- STUDY MATERIAL

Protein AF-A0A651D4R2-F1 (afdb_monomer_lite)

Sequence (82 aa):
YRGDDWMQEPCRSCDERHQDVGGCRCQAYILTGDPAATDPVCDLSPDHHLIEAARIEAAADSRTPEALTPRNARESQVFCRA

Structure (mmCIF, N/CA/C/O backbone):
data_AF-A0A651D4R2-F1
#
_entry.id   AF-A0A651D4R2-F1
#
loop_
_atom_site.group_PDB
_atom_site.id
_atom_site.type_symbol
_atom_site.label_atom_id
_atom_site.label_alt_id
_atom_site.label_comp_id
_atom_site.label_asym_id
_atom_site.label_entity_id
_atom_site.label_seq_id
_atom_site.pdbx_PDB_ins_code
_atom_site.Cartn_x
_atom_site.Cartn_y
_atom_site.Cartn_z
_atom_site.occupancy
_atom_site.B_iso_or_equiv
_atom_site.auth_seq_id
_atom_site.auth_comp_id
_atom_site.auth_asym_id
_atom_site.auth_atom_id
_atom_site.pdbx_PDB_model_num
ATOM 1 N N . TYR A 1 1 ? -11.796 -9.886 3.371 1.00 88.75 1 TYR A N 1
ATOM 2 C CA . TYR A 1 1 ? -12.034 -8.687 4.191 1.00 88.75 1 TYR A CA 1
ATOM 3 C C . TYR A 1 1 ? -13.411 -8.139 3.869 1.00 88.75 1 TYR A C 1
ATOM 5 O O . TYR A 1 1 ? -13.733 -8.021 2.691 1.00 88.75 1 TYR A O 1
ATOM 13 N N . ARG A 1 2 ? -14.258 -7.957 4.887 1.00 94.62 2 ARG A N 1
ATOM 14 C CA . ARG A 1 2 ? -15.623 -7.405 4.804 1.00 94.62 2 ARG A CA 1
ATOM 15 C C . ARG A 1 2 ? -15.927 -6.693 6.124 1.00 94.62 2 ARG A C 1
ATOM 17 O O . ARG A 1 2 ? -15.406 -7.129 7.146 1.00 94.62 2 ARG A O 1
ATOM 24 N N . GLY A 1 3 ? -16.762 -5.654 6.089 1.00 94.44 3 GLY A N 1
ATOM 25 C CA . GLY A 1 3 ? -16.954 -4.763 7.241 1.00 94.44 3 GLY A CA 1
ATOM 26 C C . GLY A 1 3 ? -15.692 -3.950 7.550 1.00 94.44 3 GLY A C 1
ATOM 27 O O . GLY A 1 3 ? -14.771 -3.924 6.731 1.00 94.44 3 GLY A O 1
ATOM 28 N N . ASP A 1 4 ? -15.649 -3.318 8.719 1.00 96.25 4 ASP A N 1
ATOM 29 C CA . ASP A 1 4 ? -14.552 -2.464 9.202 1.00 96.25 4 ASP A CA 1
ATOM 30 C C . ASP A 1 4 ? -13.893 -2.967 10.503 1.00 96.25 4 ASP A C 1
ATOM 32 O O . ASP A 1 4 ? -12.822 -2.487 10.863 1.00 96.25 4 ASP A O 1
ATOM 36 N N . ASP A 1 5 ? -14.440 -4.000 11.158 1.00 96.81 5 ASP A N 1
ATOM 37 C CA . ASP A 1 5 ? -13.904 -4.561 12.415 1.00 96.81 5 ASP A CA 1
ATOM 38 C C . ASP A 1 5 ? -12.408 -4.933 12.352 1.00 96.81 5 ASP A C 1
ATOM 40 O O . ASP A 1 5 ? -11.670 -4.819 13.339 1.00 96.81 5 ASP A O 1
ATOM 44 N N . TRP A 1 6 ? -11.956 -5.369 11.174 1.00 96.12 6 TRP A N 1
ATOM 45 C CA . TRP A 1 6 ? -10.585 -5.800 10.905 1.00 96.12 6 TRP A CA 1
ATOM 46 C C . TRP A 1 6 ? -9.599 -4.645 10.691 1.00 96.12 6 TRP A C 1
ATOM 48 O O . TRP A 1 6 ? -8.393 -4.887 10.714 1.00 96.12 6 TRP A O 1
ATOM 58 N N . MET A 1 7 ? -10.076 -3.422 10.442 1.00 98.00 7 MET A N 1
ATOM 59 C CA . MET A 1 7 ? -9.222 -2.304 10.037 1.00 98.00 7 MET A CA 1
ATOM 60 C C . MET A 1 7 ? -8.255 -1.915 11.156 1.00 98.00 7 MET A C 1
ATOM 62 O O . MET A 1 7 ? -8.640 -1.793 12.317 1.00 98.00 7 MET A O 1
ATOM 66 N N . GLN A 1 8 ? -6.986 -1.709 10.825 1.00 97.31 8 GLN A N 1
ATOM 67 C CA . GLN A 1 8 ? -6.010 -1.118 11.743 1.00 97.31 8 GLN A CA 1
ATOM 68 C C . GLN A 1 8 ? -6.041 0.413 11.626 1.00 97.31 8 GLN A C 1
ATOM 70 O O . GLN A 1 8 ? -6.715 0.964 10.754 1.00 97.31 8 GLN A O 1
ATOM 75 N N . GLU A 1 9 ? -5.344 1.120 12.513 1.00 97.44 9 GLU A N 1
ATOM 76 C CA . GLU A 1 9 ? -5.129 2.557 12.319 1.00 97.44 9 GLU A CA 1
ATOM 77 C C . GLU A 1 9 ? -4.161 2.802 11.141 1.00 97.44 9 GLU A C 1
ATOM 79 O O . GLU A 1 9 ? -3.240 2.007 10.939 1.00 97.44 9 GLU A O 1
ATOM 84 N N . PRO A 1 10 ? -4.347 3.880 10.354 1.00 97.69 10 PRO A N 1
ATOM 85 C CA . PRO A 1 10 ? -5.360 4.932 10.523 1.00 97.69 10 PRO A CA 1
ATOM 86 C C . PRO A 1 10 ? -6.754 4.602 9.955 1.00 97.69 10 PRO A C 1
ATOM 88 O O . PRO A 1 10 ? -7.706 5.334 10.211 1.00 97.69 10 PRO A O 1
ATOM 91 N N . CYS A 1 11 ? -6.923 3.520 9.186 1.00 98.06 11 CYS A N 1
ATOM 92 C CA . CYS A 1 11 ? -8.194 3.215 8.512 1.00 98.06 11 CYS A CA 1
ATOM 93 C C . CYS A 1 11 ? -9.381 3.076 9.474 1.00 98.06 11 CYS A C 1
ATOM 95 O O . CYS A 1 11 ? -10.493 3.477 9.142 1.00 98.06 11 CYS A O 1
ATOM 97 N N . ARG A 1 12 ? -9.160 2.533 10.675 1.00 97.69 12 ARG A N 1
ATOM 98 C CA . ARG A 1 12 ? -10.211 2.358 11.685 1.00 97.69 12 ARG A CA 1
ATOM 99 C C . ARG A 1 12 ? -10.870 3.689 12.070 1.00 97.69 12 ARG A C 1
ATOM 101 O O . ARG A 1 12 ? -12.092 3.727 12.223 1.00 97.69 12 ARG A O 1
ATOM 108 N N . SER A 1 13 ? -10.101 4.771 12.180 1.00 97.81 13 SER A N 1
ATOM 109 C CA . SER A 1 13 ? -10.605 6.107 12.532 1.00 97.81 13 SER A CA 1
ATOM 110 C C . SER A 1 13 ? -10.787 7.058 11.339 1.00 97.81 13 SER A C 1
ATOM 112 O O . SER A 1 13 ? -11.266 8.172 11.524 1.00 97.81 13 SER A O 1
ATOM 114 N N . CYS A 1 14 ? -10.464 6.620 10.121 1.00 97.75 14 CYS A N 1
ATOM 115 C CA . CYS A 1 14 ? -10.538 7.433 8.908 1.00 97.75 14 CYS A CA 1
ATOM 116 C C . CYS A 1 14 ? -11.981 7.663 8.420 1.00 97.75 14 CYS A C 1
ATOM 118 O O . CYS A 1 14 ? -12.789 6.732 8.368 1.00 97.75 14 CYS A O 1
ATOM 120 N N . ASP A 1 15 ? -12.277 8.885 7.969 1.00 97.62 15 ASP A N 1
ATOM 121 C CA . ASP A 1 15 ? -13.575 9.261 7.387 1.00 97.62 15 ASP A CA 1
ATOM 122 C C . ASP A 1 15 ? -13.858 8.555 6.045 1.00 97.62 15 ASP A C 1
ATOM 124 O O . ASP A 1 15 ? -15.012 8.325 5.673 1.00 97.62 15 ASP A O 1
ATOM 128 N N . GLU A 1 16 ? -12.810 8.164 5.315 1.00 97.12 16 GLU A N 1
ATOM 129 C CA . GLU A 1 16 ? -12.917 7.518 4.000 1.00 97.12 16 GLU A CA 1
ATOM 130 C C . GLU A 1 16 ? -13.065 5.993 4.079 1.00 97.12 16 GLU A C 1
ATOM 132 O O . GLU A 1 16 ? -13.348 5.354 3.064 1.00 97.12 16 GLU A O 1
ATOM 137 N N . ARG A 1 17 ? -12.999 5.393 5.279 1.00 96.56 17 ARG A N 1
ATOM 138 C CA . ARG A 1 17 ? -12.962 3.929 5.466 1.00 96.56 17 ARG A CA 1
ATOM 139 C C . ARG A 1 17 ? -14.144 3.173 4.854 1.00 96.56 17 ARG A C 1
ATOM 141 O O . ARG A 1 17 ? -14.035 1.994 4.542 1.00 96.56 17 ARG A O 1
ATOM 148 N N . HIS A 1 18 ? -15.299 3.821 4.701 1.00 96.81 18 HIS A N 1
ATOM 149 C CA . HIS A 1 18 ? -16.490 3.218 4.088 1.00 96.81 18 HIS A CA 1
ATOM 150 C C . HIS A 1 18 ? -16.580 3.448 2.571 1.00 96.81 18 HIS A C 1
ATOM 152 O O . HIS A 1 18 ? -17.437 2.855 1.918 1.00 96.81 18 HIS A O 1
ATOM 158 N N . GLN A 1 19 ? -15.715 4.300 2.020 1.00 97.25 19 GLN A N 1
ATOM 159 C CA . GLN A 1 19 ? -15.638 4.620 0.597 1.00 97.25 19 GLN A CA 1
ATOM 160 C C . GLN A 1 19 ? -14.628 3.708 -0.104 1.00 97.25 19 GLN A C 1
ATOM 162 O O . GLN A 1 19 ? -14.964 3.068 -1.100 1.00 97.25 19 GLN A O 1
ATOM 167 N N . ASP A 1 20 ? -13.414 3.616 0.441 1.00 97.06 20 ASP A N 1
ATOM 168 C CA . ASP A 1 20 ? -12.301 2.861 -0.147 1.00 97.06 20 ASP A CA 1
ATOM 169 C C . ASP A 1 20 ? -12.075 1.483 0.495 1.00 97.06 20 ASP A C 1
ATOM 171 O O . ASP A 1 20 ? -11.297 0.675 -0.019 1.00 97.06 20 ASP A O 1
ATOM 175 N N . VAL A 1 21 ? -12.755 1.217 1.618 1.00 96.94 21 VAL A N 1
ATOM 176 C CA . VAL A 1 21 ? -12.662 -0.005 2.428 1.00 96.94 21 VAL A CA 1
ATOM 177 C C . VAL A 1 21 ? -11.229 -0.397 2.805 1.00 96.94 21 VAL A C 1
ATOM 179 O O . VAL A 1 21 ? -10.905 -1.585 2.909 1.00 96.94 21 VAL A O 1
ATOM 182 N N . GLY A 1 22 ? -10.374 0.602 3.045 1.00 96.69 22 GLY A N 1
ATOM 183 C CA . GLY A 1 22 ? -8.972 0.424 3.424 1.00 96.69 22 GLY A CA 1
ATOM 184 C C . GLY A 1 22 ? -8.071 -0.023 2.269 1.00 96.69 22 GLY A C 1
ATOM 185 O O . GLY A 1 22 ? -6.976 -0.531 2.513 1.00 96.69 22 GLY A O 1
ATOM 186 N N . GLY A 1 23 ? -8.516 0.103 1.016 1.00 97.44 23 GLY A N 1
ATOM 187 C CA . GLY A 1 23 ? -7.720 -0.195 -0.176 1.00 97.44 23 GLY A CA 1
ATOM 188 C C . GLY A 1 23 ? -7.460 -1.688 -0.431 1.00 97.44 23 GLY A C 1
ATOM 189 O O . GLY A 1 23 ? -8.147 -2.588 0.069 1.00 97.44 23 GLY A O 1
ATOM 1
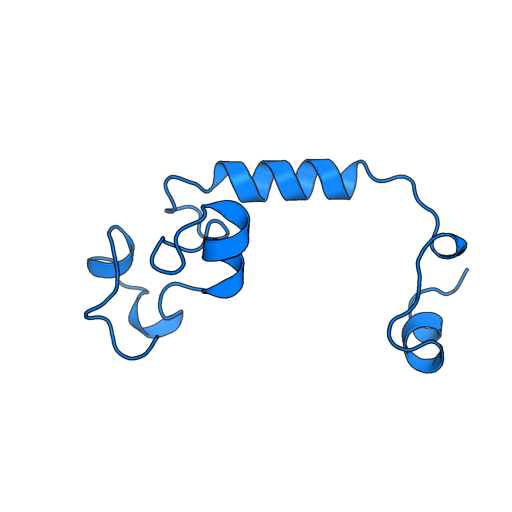90 N N . CYS A 1 24 ? -6.445 -1.985 -1.242 1.00 97.94 24 CYS A N 1
ATOM 191 C CA . CYS A 1 24 ? -6.165 -3.321 -1.756 1.00 97.94 24 CYS A CA 1
ATOM 192 C C . CYS A 1 24 ? -5.422 -4.212 -0.750 1.00 97.94 24 CYS A C 1
ATOM 194 O O . CYS A 1 24 ? -4.276 -3.978 -0.370 1.00 97.94 24 CYS A O 1
ATOM 196 N N . ARG A 1 25 ? -6.046 -5.340 -0.397 1.00 97.62 25 ARG A N 1
ATOM 197 C CA . ARG A 1 25 ? -5.494 -6.298 0.578 1.00 97.62 25 ARG A CA 1
ATOM 198 C C . ARG A 1 25 ? -4.338 -7.125 0.036 1.00 97.62 25 ARG A C 1
ATOM 200 O O . ARG A 1 25 ? -3.415 -7.448 0.775 1.00 97.62 25 ARG A O 1
ATOM 207 N N . CYS A 1 26 ? -4.357 -7.425 -1.262 1.00 97.94 26 CYS A N 1
ATOM 208 C CA . CYS A 1 26 ? -3.227 -8.080 -1.914 1.00 97.94 26 CYS A CA 1
ATOM 209 C C . CYS A 1 26 ? -2.002 -7.158 -1.957 1.00 97.94 26 CYS A C 1
ATOM 211 O O . CYS A 1 26 ? -0.888 -7.631 -1.762 1.00 97.94 26 CYS A O 1
ATOM 213 N N . GLN A 1 27 ? -2.206 -5.856 -2.185 1.00 98.12 27 GLN A N 1
ATOM 214 C CA . GLN A 1 27 ? -1.122 -4.876 -2.250 1.00 98.12 27 GLN A CA 1
ATOM 215 C C . GLN A 1 27 ? -0.471 -4.671 -0.881 1.00 98.12 27 GLN A C 1
ATOM 217 O O . GLN A 1 27 ? 0.753 -4.747 -0.787 1.00 98.12 27 GLN A O 1
ATOM 222 N N . ALA A 1 28 ? -1.285 -4.492 0.166 1.00 98.31 28 ALA A N 1
ATOM 223 C CA . ALA A 1 28 ? -0.802 -4.439 1.542 1.00 98.31 28 ALA A CA 1
ATOM 224 C C . ALA A 1 28 ? 0.019 -5.684 1.886 1.00 98.31 28 ALA A C 1
ATOM 226 O O . ALA A 1 28 ? 1.176 -5.558 2.258 1.00 98.31 28 ALA A O 1
ATOM 227 N N . TYR A 1 29 ? -0.513 -6.884 1.633 1.00 98.44 29 TYR A N 1
ATOM 228 C CA . TYR A 1 29 ? 0.215 -8.114 1.939 1.00 98.44 29 TYR A CA 1
ATOM 229 C C . TYR A 1 29 ? 1.554 -8.233 1.204 1.00 98.44 29 TYR A C 1
ATOM 231 O O . TYR A 1 29 ? 2.554 -8.595 1.814 1.00 98.44 29 TYR A O 1
ATOM 239 N N . ILE A 1 30 ? 1.585 -7.936 -0.098 1.00 98.19 30 ILE A N 1
ATOM 240 C CA . ILE A 1 30 ? 2.805 -8.072 -0.905 1.00 98.19 30 ILE A CA 1
ATOM 241 C C . ILE A 1 30 ? 3.895 -7.097 -0.448 1.00 98.19 30 ILE A C 1
ATOM 243 O O . ILE A 1 30 ? 5.069 -7.454 -0.498 1.00 98.19 30 ILE A O 1
ATOM 247 N N . LEU A 1 31 ? 3.526 -5.887 -0.021 1.00 98.00 31 LEU A N 1
ATOM 248 C CA . LEU A 1 31 ? 4.497 -4.861 0.363 1.00 98.00 31 LEU A CA 1
ATOM 249 C C . LEU A 1 31 ? 4.880 -4.926 1.842 1.00 98.00 31 LEU A C 1
ATOM 251 O O . LEU A 1 31 ? 6.054 -4.783 2.159 1.00 98.00 31 LEU A O 1
ATOM 255 N N . THR A 1 32 ? 3.923 -5.152 2.741 1.00 97.75 32 THR A N 1
ATOM 256 C CA . THR A 1 32 ? 4.145 -5.073 4.196 1.00 97.75 32 THR A CA 1
ATOM 257 C C . THR A 1 32 ? 4.251 -6.445 4.862 1.00 97.75 32 THR A C 1
ATOM 259 O O . THR A 1 32 ? 4.723 -6.554 5.991 1.00 97.75 32 THR A O 1
ATOM 262 N N . GLY A 1 33 ? 3.799 -7.511 4.195 1.00 98.12 33 GLY A N 1
ATOM 263 C CA . GLY A 1 33 ? 3.662 -8.844 4.785 1.00 98.12 33 GLY A CA 1
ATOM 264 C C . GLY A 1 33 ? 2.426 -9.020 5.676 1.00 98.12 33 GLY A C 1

- EXERCISE
Within the listing above, the range opens at the line with "ATOM 24 N N" and closes at the line with "ATOM 45 C CA". Reproduce exactly the lines of that range, including both ends.

- SOLUTION
ATOM 24 N N . GLY A 1 3 ? -16.762 -5.654 6.089 1.00 94.44 3 GLY A N 1
ATOM 25 C CA . GLY A 1 3 ? -16.954 -4.763 7.241 1.00 94.44 3 GLY A CA 1
ATOM 26 C C . GLY A 1 3 ? -15.692 -3.950 7.550 1.00 94.44 3 GLY A C 1
ATOM 27 O O . GLY A 1 3 ? -14.771 -3.924 6.731 1.00 94.44 3 GLY A O 1
ATOM 28 N N . ASP A 1 4 ? -15.649 -3.318 8.719 1.00 96.25 4 ASP A N 1
ATOM 29 C CA . ASP A 1 4 ? -14.552 -2.464 9.202 1.00 96.25 4 ASP A CA 1
ATOM 30 C C . ASP A 1 4 ? -13.893 -2.967 10.503 1.00 96.25 4 ASP A C 1
ATOM 32 O O . ASP A 1 4 ? -12.822 -2.487 10.863 1.00 96.25 4 ASP A O 1
ATOM 36 N N . ASP A 1 5 ? -14.440 -4.000 11.158 1.00 96.81 5 ASP A N 1
ATOM 37 C CA . ASP A 1 5 ? -13.904 -4.561 12.415 1.00 96.81 5 ASP A CA 1
ATOM 38 C C . ASP A 1 5 ? -12.408 -4.933 12.352 1.00 96.81 5 ASP A C 1
ATOM 40 O O . ASP A 1 5 ? -11.670 -4.819 13.339 1.00 96.81 5 ASP A O 1
ATOM 44 N N . TRP A 1 6 ? -11.956 -5.369 11.174 1.00 96.12 6 TRP A N 1
ATOM 45 C CA . TRP A 1 6 ? -10.585 -5.800 10.905 1.00 96.12 6 TRP A CA 1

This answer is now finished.